Days off were usually Sundays.

No such thing as overtime.

Hurt feelings or thin skinned the crew usually sent you down the road.

Worked rain or shine, didn't care how hot it was or how wet it was.

No excuses for pretty much anything as you were expendable.

Not in any way shape or form knocking any of you younger guys.

Just letting you know how it was.

My time frame is early to late 70's.

Perhaps for some, time has not changed much.

But for most, working conditions have changed for the better.

Hopefully there are a bunch of younger skilled carpenters that will stick with it and continue to improve our profession.


----------



## Joasis (Mar 28, 2006)

I remember well...it was why I didn't stay in construction the first time around. 

I actually went up the path to the oil field....and was a machinist.
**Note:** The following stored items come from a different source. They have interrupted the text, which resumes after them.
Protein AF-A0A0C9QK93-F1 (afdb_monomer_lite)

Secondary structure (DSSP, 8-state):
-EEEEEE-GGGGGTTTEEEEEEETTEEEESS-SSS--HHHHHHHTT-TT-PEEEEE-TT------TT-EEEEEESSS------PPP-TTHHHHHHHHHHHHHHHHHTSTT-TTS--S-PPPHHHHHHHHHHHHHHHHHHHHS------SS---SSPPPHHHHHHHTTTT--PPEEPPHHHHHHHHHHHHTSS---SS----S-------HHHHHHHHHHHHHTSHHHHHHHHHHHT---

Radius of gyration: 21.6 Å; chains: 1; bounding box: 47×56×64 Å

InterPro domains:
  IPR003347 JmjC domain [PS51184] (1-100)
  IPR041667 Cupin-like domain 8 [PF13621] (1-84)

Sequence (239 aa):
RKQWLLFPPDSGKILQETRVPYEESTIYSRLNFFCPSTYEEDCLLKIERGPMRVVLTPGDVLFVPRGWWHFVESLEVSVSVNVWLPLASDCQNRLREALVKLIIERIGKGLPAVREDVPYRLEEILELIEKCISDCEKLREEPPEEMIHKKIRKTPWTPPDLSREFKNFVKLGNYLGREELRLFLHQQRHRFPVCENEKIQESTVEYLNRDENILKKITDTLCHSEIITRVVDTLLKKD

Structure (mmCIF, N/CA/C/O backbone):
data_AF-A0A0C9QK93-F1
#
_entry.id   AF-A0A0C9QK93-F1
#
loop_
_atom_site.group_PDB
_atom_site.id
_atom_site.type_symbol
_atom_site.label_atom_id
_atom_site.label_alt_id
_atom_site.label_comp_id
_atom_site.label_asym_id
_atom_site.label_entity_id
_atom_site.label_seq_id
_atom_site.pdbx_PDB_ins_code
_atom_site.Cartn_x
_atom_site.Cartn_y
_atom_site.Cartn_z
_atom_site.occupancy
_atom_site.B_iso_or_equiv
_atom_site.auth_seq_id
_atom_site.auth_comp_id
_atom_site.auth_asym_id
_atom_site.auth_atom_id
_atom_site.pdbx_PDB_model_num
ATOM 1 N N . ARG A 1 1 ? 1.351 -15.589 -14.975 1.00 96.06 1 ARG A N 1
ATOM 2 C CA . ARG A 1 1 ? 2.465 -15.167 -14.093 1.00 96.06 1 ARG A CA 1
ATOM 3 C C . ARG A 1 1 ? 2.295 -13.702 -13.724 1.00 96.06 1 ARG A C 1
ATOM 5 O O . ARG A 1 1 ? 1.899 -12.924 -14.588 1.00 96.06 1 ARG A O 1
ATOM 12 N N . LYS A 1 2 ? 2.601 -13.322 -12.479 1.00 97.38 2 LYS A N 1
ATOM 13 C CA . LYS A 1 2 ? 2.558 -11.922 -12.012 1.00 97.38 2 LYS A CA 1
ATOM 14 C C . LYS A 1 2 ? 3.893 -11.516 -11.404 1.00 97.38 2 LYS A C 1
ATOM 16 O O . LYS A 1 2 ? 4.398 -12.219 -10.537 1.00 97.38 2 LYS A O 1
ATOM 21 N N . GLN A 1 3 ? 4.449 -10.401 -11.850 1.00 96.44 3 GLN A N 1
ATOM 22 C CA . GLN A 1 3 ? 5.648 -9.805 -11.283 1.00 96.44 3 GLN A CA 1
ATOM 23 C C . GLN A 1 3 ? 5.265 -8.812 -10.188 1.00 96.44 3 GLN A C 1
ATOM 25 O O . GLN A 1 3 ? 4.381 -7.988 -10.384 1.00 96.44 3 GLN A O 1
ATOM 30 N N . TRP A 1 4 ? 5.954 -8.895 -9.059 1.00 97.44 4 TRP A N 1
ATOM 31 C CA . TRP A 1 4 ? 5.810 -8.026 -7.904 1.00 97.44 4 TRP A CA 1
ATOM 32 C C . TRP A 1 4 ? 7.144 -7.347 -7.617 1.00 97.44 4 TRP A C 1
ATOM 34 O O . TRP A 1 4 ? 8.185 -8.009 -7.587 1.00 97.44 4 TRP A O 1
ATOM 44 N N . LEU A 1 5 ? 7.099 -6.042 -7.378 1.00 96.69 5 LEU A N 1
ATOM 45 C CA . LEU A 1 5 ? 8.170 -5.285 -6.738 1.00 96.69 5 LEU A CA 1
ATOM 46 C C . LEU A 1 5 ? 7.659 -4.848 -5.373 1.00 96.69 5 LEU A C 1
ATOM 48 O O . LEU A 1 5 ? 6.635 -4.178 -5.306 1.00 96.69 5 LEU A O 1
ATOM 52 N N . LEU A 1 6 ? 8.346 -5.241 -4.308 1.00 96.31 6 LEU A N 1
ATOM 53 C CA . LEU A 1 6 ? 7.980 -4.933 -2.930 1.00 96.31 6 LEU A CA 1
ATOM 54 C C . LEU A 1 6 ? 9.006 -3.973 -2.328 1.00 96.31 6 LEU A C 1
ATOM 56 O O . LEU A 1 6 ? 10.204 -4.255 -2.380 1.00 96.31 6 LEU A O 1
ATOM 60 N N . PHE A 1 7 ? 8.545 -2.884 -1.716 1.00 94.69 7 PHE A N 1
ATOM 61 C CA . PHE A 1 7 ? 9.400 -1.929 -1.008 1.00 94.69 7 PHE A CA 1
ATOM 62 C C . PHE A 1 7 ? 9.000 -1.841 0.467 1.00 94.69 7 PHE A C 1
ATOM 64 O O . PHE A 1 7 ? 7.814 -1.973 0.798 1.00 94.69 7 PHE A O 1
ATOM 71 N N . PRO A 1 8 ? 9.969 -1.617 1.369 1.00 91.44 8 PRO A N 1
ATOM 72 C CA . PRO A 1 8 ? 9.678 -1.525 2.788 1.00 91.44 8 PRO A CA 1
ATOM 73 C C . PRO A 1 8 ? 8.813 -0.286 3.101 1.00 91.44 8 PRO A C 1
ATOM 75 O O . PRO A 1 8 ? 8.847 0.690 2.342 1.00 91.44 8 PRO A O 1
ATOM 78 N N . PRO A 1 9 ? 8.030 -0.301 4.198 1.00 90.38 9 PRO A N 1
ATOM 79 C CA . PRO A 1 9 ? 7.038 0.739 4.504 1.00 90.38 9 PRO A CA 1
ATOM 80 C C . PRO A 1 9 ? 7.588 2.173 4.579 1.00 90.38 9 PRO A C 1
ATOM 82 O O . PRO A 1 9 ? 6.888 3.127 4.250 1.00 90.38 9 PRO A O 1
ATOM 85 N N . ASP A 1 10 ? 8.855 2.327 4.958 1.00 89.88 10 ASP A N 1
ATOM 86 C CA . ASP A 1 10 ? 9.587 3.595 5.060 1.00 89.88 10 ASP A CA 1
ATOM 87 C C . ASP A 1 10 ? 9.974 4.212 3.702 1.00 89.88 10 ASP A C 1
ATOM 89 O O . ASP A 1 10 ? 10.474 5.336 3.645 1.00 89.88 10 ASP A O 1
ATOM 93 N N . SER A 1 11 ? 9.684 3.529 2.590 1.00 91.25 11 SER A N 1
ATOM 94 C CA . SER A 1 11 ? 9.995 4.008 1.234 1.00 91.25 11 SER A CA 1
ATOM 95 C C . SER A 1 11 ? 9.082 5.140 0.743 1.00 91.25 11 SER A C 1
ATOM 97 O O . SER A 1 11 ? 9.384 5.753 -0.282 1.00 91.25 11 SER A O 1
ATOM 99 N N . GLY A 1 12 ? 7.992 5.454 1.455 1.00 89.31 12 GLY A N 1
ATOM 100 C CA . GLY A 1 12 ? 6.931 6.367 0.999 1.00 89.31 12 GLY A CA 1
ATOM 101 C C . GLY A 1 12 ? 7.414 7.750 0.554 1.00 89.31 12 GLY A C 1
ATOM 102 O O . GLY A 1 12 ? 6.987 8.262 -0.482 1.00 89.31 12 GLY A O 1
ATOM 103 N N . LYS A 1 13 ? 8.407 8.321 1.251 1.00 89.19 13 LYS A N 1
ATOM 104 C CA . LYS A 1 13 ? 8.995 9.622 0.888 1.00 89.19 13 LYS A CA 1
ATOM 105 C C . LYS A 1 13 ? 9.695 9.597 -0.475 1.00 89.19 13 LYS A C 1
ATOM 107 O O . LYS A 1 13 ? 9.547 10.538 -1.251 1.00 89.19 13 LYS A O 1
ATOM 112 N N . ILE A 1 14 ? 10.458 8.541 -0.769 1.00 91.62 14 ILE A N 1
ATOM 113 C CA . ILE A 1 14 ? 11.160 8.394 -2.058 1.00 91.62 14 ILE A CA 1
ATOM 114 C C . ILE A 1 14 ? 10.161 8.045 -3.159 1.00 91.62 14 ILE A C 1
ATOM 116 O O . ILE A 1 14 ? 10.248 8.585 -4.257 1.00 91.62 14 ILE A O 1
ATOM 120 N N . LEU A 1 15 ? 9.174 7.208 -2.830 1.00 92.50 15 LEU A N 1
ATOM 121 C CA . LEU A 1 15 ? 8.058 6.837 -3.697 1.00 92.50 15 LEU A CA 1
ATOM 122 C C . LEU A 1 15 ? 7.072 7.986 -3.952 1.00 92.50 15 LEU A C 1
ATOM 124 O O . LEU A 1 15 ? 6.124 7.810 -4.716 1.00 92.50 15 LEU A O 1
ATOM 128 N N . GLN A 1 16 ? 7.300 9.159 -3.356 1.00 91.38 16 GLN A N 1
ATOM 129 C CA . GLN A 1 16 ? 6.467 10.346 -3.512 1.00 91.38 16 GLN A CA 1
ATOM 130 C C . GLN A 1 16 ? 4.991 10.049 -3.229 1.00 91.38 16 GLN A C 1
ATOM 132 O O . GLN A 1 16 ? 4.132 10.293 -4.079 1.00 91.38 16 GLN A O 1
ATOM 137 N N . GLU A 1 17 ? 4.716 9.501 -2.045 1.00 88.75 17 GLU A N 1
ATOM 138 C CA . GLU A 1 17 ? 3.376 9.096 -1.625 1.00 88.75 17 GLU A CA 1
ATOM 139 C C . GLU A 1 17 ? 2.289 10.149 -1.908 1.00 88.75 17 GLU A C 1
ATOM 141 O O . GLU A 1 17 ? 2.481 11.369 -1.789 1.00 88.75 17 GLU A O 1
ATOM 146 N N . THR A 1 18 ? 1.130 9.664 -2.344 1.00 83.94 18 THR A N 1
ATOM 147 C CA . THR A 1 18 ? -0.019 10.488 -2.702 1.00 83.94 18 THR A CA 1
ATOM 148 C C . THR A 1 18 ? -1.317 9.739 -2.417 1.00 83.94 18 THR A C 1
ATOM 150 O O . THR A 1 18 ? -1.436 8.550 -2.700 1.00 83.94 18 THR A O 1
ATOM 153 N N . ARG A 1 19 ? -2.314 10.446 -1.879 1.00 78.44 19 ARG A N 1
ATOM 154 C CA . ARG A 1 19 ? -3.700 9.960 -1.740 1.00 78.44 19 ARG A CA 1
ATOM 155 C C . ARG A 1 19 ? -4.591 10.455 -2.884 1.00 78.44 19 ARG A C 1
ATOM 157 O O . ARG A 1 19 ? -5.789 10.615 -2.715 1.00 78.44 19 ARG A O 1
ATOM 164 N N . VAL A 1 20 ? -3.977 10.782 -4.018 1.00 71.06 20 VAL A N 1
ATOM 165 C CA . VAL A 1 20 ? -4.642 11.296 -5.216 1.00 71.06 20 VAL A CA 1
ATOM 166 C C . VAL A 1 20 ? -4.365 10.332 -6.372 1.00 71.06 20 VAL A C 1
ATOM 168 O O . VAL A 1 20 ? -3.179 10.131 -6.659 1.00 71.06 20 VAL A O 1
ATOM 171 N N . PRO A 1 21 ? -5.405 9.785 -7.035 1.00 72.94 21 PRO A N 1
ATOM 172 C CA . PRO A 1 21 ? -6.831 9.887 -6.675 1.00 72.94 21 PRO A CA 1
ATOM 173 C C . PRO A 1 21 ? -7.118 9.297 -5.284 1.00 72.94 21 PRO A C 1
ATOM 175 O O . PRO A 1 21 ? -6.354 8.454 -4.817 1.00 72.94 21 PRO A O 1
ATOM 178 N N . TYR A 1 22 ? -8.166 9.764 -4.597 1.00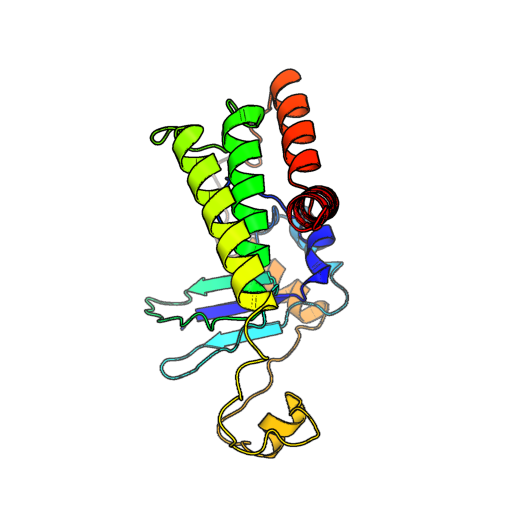 74.44 22 TYR A N 1
ATOM 179 C CA . TYR A 1 22 ? -8.499 9.196 -3.286 1.00 74.44 22 TYR A CA 1
ATOM 180 C C . TYR A 1 22 ? -9.203 7.855 -3.467 1.00 74.44 22 TYR A C 1
ATOM 182 O O . TYR A 1 22 ? -10.246 7.764 -4.113 1.00 74.44 22 TYR A O 1
ATOM 190 N N . GLU A 1 23 ? -8.625 6.818 -2.874 1.00 77.44 23 GLU A N 1
ATOM 191 C CA . GLU A 1 23 ? -9.226 5.500 -2.741 1.00 77.44 23 GLU A CA 1
ATOM 192 C C . GLU A 1 23 ? -9.027 5.035 -1.297 1.00 77.44 23 GLU A C 1
ATOM 194 O O . GLU A 1 23 ? -7.950 5.190 -0.712 1.00 77.44 23 GLU A O 1
ATOM 199 N N . GLU A 1 24 ? -10.091 4.502 -0.703 1.00 75.31 24 GLU A N 1
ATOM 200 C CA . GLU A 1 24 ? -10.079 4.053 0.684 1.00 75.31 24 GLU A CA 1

And aside from differences in the work, the environment was the same.


----------



## Idothat (May 19, 2018)

And don’t forget , you got hollered at ,cussed like a dog, and treated like you didn’t matter at all . This is when you did good. If you didn’t do good , you got sent packing 

I think they liked you mad , you worked harder.


----------



## Jaws (Dec 20, 2010)

Wasn't much better for me coming into the trades. If at all. I'm the first residential contractor I have been around that takes out taxes and has workers comp and provides company truck, shirts tools ect... in my career other than my dad when I was in high school. He's always carried comp and taken out taxes, and he didn't make any money until this second business. Low threshold for business integrity in this line of work. Have to be in the upper echelon of buyers to make money doing it right against losers who do **** the wrong way

Personally other than safety I liked the trades better when I was a kid. Better class of tradesman overall. Less illegals. Less wusses. I'm only 35, went full time out of high school at 17, and I wouldn't want to hang out with most of the people I see in the trades now. Wasn't like that just 20 years ago. 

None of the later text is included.